WASHINGTON, September 3, 2014 — Naked images of 101 celebrities were stolen from Apple iCloud, and some are being distributed around the internet. The photos first appeared on 4chan, including pictures of Jennifer Lawrence, Kirsten Dunst and Kate Upton.
Pictures of Kim Kardashian, Selena Gomez and Kate Hudson were supposedly taken, though they haven’t yet been shared online.
British comic Ricky Gervais tweeted, “Celebrities, make it harder for hackers to get nude pics of you from your computer by not putting nude pics of yourself on the computer.” The tweet raised a huge backlash, forcing Gervais to remove the tweet and apologize. He wrote in a subsequent tweet, “Of course the hackers are 100 per cent to blame but you can still makes jokes about it. Jokes don’t portray your true serious feelings on a subject.”
The hackers are of course entirely in the wrong, but this incident underlines a point raised by the Edward Snowden’s revelations about NSA spying activities: If you want it private, don’t put it online.
Internet privacy does not exist. Most users, including celebrities, do not have the technical savvy or interest to keep their online data encrypted and protected from a serious hacker. Very few people can even be bothered to create a password more difficult to remember than a pet’s name and a phone number. “1234ABC” will probably get you into e-mail, bank and medical records all over the world.
The problem is exacerbated by the services we use to store data. As turned out to be the case with iCloud, many of them have glitches that can be exploited to gain entry to user accounts. In iCloud’s case, the hackers apparently found a flaw in the “Find My iPhone” feature of Apple’s iOS for iPhone, iPad, and iPod touch.

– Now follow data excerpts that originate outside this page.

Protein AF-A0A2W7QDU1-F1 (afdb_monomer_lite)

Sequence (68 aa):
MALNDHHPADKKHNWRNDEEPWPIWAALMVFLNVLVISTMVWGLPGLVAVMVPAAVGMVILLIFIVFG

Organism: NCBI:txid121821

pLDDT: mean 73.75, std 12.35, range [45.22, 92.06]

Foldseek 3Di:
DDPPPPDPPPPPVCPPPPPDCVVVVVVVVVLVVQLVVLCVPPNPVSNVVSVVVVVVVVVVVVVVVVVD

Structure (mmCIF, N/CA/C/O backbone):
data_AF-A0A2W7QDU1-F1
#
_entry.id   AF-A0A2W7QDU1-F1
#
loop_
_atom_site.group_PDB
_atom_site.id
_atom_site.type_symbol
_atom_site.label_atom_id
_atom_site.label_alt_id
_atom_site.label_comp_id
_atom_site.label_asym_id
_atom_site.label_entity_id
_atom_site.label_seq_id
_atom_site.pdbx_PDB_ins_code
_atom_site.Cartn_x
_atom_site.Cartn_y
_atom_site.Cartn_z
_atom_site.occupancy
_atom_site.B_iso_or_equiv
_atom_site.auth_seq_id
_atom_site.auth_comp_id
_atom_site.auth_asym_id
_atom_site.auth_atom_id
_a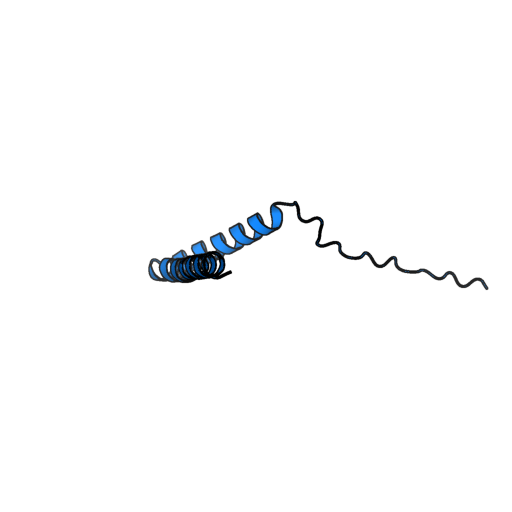tom_site.pdbx_PDB_model_num
ATOM 1 N N . MET A 1 1 ? 25.229 55.446 5.980 1.00 45.22 1 MET A N 1
ATOM 2 C CA . MET A 1 1 ? 25.323 54.048 5.513 1.00 45.22 1 MET A CA 1
ATOM 3 C C . MET A 1 1 ? 23.983 53.403 5.806 1.00 45.22 1 MET A C 1
ATOM 5 O O . MET A 1 1 ? 23.691 53.157 6.966 1.00 45.22 1 MET A O 1
ATOM 9 N N . ALA A 1 2 ? 23.121 53.301 4.793 1.00 46.56 2 ALA A N 1
ATOM 10 C CA . ALA A 1 2 ? 21.787 52.726 4.931 1.00 46.56 2 ALA A CA 1
ATOM 11 C C . ALA A 1 2 ? 21.910 51.197 4.956 1.00 46.56 2 ALA A C 1
ATOM 13 O O . ALA A 1 2 ? 22.442 50.610 4.015 1.00 46.56 2 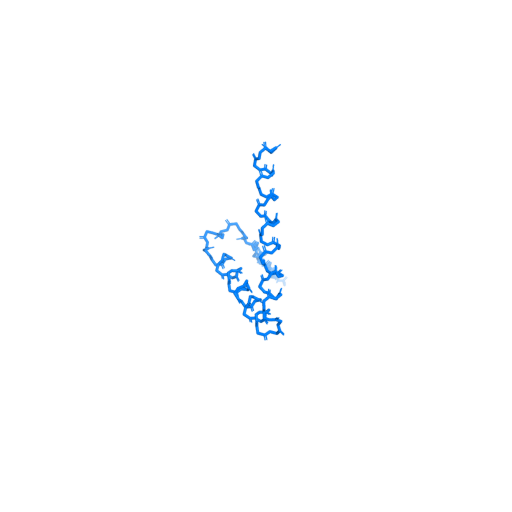ALA A O 1
ATOM 14 N N . LEU A 1 3 ? 21.478 50.580 6.055 1.00 54.72 3 LEU A N 1
ATOM 15 C CA . LEU A 1 3 ? 21.311 49.136 6.169 1.00 54.72 3 LEU A CA 1
ATOM 16 C C . LEU A 1 3 ? 20.096 48.751 5.318 1.00 54.72 3 LEU A C 1
ATOM 18 O O . LEU A 1 3 ? 18.961 49.087 5.639 1.00 54.72 3 LEU A O 1
ATOM 22 N N . ASN A 1 4 ? 20.369 48.140 4.166 1.00 62.50 4 ASN A N 1
ATOM 23 C CA . ASN A 1 4 ? 19.366 47.474 3.348 1.00 62.50 4 ASN A CA 1
ATOM 24 C C . ASN A 1 4 ? 19.062 46.132 4.014 1.00 62.50 4 ASN A C 1
ATOM 26 O O . ASN A 1 4 ? 19.761 45.140 3.795 1.00 62.50 4 ASN A O 1
ATOM 30 N N . ASP A 1 5 ? 18.022 46.121 4.837 1.00 60.44 5 ASP A N 1
ATOM 31 C CA . ASP A 1 5 ? 17.500 44.917 5.465 1.00 60.44 5 ASP A CA 1
ATOM 32 C C . ASP A 1 5 ? 16.763 44.099 4.396 1.00 60.44 5 ASP A C 1
ATOM 34 O O . ASP A 1 5 ? 15.554 44.220 4.184 1.00 60.44 5 ASP A O 1
ATOM 38 N N . HIS A 1 6 ? 17.511 43.281 3.654 1.00 57.44 6 HIS A N 1
ATOM 39 C CA . HIS A 1 6 ? 16.939 42.226 2.829 1.00 57.44 6 HIS A CA 1
ATOM 40 C C . HIS A 1 6 ? 16.262 41.207 3.749 1.00 57.44 6 HIS A C 1
ATOM 42 O O . HIS A 1 6 ? 16.884 40.251 4.198 1.00 57.44 6 HIS A O 1
ATOM 48 N N . HIS A 1 7 ? 14.980 41.420 4.030 1.00 61.03 7 HIS A N 1
ATOM 49 C CA . HIS A 1 7 ? 14.099 40.415 4.608 1.00 61.03 7 HIS A CA 1
ATOM 50 C C . HIS A 1 7 ? 13.875 39.350 3.518 1.00 61.03 7 HIS A C 1
ATOM 52 O O . HIS A 1 7 ? 13.216 39.658 2.515 1.00 61.03 7 HIS A O 1
ATOM 58 N N . PRO A 1 8 ? 14.428 38.123 3.611 1.00 60.00 8 PRO A N 1
ATOM 59 C CA . PRO A 1 8 ? 13.973 37.061 2.734 1.00 60.00 8 PRO A CA 1
ATOM 60 C C . PRO A 1 8 ? 12.517 36.821 3.117 1.00 60.00 8 PRO A C 1
ATOM 62 O O . PRO A 1 8 ? 12.220 36.418 4.235 1.00 60.00 8 PRO A O 1
ATOM 65 N N . ALA A 1 9 ? 11.598 37.166 2.219 1.00 61.38 9 ALA A N 1
ATOM 66 C CA . ALA A 1 9 ? 10.195 36.847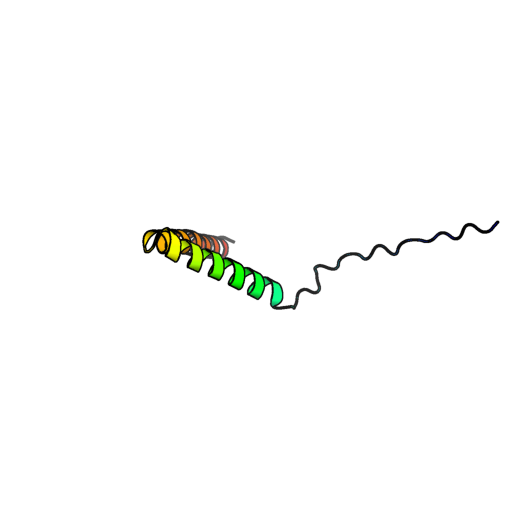 2.385 1.00 61.38 9 ALA A CA 1
ATOM 67 C C . ALA A 1 9 ? 10.090 35.341 2.639 1.00 61.38 9 ALA A C 1
ATOM 69 O O . ALA A 1 9 ? 10.304 34.544 1.720 1.00 61.38 9 ALA A O 1
ATOM 70 N N . ASP A 1 10 ? 9.804 34.969 3.887 1.00 62.03 10 ASP A N 1
ATOM 71 C CA . ASP A 1 10 ? 9.485 33.611 4.286 1.00 62.03 10 ASP A CA 1
ATOM 72 C C . ASP A 1 10 ? 8.297 33.166 3.439 1.00 62.03 10 ASP A C 1
ATOM 74 O O . ASP A 1 10 ? 7.134 33.503 3.690 1.00 62.03 10 ASP A O 1
ATOM 78 N N . LYS A 1 11 ? 8.597 32.444 2.358 1.00 61.75 11 LYS A N 1
ATOM 79 C CA . LYS A 1 11 ? 7.600 31.764 1.546 1.00 61.75 11 LYS A CA 1
ATOM 80 C C . LYS A 1 11 ? 7.006 30.694 2.448 1.00 61.75 11 LYS A C 1
ATOM 82 O O . LYS A 1 11 ? 7.496 29.569 2.469 1.00 61.75 11 LYS A O 1
ATOM 87 N N . LYS A 1 12 ? 5.968 31.050 3.215 1.00 58.50 12 LYS A N 1
ATOM 88 C CA . LYS A 1 12 ? 5.157 30.076 3.944 1.00 58.50 12 LYS A CA 1
ATOM 89 C C . LYS A 1 12 ? 4.708 29.059 2.900 1.00 58.50 12 LYS A C 1
ATOM 91 O O . LYS A 1 12 ? 3.956 29.391 1.980 1.00 58.50 12 LYS A O 1
ATOM 96 N N . HIS A 1 13 ? 5.274 27.863 2.967 1.00 59.62 13 HIS A N 1
ATOM 97 C CA . HIS A 1 13 ? 4.952 26.797 2.043 1.00 59.62 13 HIS A CA 1
ATOM 98 C C . HIS A 1 13 ? 3.505 26.407 2.356 1.00 59.62 13 HIS A C 1
ATOM 100 O O . HIS A 1 13 ? 3.200 25.836 3.402 1.00 59.62 13 HIS A O 1
ATOM 106 N N . ASN A 1 14 ? 2.584 26.916 1.540 1.00 57.53 14 ASN A N 1
ATOM 107 C CA . ASN A 1 14 ? 1.153 26.801 1.760 1.00 57.53 14 ASN A CA 1
ATOM 108 C C . ASN A 1 14 ? 0.697 25.428 1.259 1.00 57.53 14 ASN A C 1
ATOM 110 O O . ASN A 1 14 ? 0.106 25.348 0.190 1.00 57.53 14 ASN A O 1
ATOM 114 N N . TRP A 1 15 ? 0.933 24.380 2.053 1.00 56.59 15 TRP A N 1
ATOM 115 C CA . TRP A 1 15 ? 0.449 22.996 1.862 1.00 56.59 15 TRP A CA 1
ATOM 116 C C . TRP A 1 15 ? -1.087 22.850 1.838 1.00 56.59 15 TRP A C 1
ATOM 118 O O . TRP A 1 15 ? -1.633 21.762 1.948 1.00 56.59 15 TRP A O 1
ATOM 128 N N . ARG A 1 16 ? -1.815 23.969 1.833 1.00 58.88 16 ARG A N 1
ATOM 129 C CA . ARG A 1 16 ? -3.272 24.026 1.975 1.00 58.88 16 ARG A CA 1
ATOM 130 C C . ARG A 1 16 ? -3.980 24.338 0.655 1.00 58.88 16 ARG A C 1
ATOM 132 O O . ARG A 1 16 ? -5.185 24.544 0.668 1.00 58.88 16 ARG A O 1
ATOM 139 N N . ASN A 1 17 ? -3.235 24.402 -0.449 1.00 55.31 17 ASN A N 1
ATOM 140 C CA . ASN A 1 17 ? -3.766 24.595 -1.802 1.00 55.31 17 ASN A CA 1
ATOM 141 C C . ASN A 1 17 ? -3.672 23.307 -2.643 1.00 55.31 17 ASN A C 1
ATOM 143 O O . ASN A 1 17 ? -3.665 23.370 -3.867 1.00 55.31 17 ASN A O 1
ATOM 147 N N . ASP A 1 18 ? -3.617 22.142 -1.997 1.00 59.38 18 ASP A N 1
ATOM 148 C CA . ASP A 1 18 ? -3.484 20.840 -2.655 1.00 59.38 18 ASP A CA 1
ATOM 149 C C . ASP A 1 18 ? -4.867 20.299 -3.084 1.00 59.38 18 ASP A C 1
ATOM 151 O O . ASP A 1 18 ? -5.213 19.146 -2.843 1.00 59.38 18 ASP A O 1
ATOM 155 N N . GLU A 1 19 ? -5.674 21.128 -3.759 1.00 58.84 19 GLU A N 1
ATOM 156 C CA . GLU A 1 19 ? -6.797 20.657 -4.605 1.00 58.84 19 GLU A CA 1
ATOM 157 C C . GLU A 1 19 ? -6.285 19.887 -5.841 1.00 58.84 19 GLU A C 1
ATOM 159 O O . GLU A 1 19 ? -7.037 19.419 -6.697 1.00 58.84 19 GLU A O 1
ATOM 164 N N . GLU A 1 20 ? -4.970 19.758 -5.945 1.00 58.88 20 GLU A N 1
ATOM 165 C CA . GLU A 1 20 ? -4.266 19.035 -6.968 1.00 58.88 20 GLU A CA 1
ATOM 166 C C . GLU A 1 20 ? -4.415 17.520 -6.752 1.00 58.88 20 GLU A C 1
ATOM 168 O O . GLU A 1 20 ? -4.036 17.008 -5.703 1.00 58.88 20 GLU A O 1
ATOM 173 N N . PRO A 1 21 ? -4.880 16.741 -7.747 1.00 66.56 21 PRO A N 1
ATOM 174 C CA . PRO A 1 21 ? -4.970 15.280 -7.636 1.00 66.56 21 PRO A CA 1
ATOM 175 C C . PRO A 1 21 ? -3.588 14.598 -7.560 1.00 66.56 21 PRO A C 1
ATOM 177 O O . PRO A 1 21 ? -3.492 13.375 -7.438 1.00 66.56 21 PRO A O 1
ATOM 180 N N . TRP A 1 22 ? -2.504 15.372 -7.652 1.00 77.44 22 TRP A N 1
ATOM 181 C CA . TRP A 1 22 ? -1.117 14.921 -7.683 1.00 77.44 22 TRP A CA 1
ATOM 182 C C . TRP A 1 22 ? -0.704 13.993 -6.527 1.00 77.44 22 TRP A C 1
ATOM 184 O O . TRP A 1 22 ? -0.051 12.991 -6.825 1.00 77.44 22 TRP A O 1
ATOM 194 N N . PRO A 1 23 ? -1.094 14.210 -5.253 1.00 78.81 23 PRO A N 1
ATOM 195 C CA . PRO A 1 23 ? -0.743 13.298 -4.163 1.00 78.81 23 PRO A CA 1
ATOM 196 C C . PRO A 1 23 ? -1.343 11.898 -4.352 1.00 78.81 23 PRO A C 1
ATOM 198 O O . PRO A 1 23 ? -0.686 10.894 -4.076 1.00 78.81 23 PRO A O 1
ATOM 201 N N . ILE A 1 24 ? -2.568 11.819 -4.882 1.00 79.19 24 ILE A N 1
ATOM 202 C CA . ILE A 1 24 ? -3.260 10.553 -5.164 1.00 79.19 24 ILE A CA 1
ATOM 203 C C . ILE A 1 24 ? -2.571 9.827 -6.323 1.00 79.19 24 ILE A C 1
ATOM 205 O O . ILE A 1 24 ? -2.306 8.628 -6.232 1.00 79.19 24 ILE A O 1
ATOM 209 N N . TRP A 1 25 ? -2.213 10.550 -7.388 1.00 83.75 25 TRP A N 1
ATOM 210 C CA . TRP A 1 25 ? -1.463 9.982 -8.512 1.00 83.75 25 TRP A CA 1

Even worse, iCloud can suck up information from user devices without them instructing it to do so. It will store pictures, documents, and any other data automatically from Apple devices, putting them on other devices when they are “synced.” The data are encrypted to only be available to the user, but hackers are able to get user IDs and passwords.
The NSA is storing your e-mail and your phone calls, and they can look at your naked pictures whenever they please. And so, it seems, can some motivated hackers.
While outraged feminists may be hating Gervais for implying that the fault rests partly on the victims, he made a point that everyone should remember: If you don’t want anyone to see your data, don’t put them online. If you put data online, you can take steps to make them harder to break into, but you can never make them perfectly secure.
“Girls Gone Wild” was a line of videos featuring unclad, often inebriated young women, often from college campuses. Some of them learned to their regret that all sorts of people might see those videos, and that snippets might even be maliciously sent to parents or to employers. Young people aren’t known for thinking through long-term effects of their behavior, and alcohol makes it worse.
People put photos and embarrassing comments on social media for all the world to see. In some high-profile cases, this has cost people jobs. In others, as with Ricky Gervais, it has forced them to deal with angry electronic mobs. Once something goes on social media, you might take it down, but if it has been shared, it remains on the internet.
Social media are one thing; data saved to private accounts are something else. There’s no presumption of privacy on social media; there is when you store documents in the cloud. But the difference between them is one of degree and intent, not of kind. Kirsten Dunst is angry at Apple, tweeting, “Thank you iCloud” with some unfriendly emoji. She has every right to be angry at Apple, at the hackers, and at anyone pathetic enough to spend evenings looking at stolen pictures of naked celebrities. What she doesn’t have a right to be is surprised.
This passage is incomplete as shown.